— EXERCISE —
Extract the lines that carry the string "transporter" from the listing.

— EXERCISE INPUTS —
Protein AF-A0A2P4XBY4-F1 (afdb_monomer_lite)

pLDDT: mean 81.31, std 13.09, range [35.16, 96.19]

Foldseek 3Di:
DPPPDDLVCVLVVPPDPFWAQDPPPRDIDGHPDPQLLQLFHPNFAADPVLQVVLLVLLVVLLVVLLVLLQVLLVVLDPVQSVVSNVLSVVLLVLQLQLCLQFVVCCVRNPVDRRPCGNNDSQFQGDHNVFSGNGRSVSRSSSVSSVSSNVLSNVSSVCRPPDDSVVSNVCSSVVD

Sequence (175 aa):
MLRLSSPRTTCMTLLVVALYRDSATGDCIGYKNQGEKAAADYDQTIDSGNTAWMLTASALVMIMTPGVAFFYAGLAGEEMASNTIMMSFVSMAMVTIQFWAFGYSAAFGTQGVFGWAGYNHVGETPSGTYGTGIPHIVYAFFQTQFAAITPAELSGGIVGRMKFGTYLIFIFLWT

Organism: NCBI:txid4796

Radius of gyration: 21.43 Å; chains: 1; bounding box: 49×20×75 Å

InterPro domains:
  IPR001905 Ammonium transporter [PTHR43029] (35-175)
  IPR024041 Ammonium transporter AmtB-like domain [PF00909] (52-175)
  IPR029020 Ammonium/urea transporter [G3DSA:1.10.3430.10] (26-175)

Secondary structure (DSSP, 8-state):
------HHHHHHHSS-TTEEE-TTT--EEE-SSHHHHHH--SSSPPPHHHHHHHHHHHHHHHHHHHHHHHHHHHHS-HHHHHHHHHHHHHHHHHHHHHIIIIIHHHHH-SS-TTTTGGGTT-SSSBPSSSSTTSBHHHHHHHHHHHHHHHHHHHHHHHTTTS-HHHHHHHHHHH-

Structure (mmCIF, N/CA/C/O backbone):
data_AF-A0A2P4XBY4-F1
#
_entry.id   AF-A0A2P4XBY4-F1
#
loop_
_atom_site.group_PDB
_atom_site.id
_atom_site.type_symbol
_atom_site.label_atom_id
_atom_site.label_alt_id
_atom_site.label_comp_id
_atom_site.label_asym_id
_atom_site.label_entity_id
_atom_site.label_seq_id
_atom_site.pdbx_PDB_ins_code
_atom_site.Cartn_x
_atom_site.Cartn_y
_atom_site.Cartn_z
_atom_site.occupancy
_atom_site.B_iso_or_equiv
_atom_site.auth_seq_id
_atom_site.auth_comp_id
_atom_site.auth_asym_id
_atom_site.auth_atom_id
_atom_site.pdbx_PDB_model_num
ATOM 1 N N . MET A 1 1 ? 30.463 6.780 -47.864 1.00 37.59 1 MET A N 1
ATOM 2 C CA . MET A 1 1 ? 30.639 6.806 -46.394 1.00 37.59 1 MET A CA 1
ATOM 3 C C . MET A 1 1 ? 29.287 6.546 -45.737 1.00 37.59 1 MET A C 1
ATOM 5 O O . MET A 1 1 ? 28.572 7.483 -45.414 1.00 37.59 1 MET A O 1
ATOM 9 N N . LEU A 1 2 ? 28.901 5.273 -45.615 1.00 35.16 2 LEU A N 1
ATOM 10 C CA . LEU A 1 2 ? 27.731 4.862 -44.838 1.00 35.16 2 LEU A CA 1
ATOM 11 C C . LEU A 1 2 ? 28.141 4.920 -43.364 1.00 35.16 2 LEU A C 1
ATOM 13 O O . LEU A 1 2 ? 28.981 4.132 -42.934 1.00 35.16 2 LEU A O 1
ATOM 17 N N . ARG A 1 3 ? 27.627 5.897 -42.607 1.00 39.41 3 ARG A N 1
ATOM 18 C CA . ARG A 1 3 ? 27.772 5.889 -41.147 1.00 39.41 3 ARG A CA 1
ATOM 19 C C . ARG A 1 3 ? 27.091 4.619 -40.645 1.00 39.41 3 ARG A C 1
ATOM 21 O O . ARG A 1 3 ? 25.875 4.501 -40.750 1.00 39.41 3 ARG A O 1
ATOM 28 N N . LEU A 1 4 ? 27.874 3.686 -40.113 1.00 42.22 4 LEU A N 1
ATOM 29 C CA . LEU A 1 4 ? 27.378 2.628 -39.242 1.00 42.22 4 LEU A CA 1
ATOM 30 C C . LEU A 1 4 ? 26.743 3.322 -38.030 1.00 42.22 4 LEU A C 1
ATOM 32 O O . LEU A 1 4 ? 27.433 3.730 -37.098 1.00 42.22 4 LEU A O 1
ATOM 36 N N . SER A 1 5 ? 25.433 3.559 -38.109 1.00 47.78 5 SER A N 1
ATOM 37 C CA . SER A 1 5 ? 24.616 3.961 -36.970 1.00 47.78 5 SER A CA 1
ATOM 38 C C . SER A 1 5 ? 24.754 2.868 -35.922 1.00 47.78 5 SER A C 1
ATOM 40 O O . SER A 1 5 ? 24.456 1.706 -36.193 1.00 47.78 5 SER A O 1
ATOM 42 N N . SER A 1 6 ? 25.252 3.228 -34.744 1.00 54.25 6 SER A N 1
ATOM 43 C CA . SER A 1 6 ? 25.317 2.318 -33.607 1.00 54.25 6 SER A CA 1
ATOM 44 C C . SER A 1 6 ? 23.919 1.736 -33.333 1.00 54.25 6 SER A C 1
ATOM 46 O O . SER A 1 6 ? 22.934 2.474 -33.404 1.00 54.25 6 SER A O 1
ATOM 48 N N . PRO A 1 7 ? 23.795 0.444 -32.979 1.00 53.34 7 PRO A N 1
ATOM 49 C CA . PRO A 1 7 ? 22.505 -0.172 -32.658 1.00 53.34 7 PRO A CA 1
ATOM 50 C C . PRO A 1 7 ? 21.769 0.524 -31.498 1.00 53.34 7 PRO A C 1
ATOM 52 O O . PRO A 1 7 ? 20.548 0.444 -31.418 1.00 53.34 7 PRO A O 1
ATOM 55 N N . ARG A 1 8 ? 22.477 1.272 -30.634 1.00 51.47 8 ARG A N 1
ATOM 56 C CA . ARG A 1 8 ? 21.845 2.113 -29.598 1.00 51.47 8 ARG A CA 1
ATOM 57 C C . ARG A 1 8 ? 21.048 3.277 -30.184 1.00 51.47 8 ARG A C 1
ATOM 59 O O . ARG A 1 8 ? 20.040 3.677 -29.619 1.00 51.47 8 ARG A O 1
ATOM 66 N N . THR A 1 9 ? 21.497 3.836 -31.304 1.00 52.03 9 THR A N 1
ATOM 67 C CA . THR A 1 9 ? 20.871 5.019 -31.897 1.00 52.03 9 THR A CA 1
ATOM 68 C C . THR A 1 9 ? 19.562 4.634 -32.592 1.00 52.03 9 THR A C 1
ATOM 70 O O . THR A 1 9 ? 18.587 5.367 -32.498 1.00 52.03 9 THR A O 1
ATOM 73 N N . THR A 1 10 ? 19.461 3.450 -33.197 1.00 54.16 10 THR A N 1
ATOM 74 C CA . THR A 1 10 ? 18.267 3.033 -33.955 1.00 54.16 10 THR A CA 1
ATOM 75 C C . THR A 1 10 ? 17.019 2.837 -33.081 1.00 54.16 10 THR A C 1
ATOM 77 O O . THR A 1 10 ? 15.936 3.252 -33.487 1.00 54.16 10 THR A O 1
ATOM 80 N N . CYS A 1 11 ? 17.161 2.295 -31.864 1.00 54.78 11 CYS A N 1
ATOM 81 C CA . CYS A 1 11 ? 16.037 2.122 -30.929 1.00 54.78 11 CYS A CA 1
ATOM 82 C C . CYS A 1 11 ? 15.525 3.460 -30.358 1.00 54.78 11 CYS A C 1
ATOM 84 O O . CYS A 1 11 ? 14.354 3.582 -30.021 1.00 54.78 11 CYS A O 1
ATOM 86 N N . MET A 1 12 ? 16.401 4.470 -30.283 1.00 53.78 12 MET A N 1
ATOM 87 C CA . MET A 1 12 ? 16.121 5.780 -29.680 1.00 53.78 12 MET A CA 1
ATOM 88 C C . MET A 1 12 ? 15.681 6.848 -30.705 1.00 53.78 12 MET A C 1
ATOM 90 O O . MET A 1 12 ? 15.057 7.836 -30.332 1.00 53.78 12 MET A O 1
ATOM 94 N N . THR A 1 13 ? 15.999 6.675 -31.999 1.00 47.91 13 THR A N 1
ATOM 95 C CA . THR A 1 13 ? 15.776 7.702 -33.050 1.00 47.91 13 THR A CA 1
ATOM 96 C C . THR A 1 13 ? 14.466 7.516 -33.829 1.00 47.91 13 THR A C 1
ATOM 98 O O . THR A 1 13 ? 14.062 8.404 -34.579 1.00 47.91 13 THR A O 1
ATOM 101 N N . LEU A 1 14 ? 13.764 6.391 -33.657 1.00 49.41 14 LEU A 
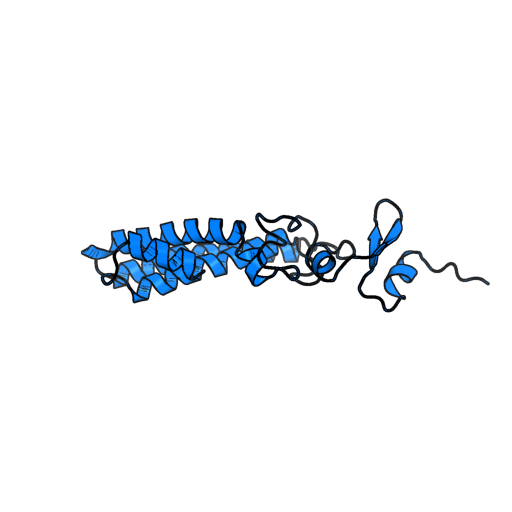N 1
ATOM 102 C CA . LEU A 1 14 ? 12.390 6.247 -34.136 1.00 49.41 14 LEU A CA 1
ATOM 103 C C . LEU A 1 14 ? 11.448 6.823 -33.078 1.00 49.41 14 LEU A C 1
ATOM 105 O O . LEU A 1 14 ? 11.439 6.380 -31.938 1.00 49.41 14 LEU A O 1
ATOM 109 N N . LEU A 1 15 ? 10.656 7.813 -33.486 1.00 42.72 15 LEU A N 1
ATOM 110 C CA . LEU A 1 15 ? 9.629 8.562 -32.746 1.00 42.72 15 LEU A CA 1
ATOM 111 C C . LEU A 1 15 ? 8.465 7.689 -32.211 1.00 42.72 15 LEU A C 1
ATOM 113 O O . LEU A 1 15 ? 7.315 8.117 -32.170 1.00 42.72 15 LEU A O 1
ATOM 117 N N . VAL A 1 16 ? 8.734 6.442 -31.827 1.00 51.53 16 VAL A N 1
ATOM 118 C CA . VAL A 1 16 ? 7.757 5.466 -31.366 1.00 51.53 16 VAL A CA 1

— ANSWER TO THIS TASK —
  IPR001905 Ammonium transporter [PTHR43029] (35-175)
  IPR024041 Ammonium transporter AmtB-like domain [PF00909] (52-175)
  IPR029020 Ammonium/urea transporter [G3DSA:1.10.3430.10] (26-175)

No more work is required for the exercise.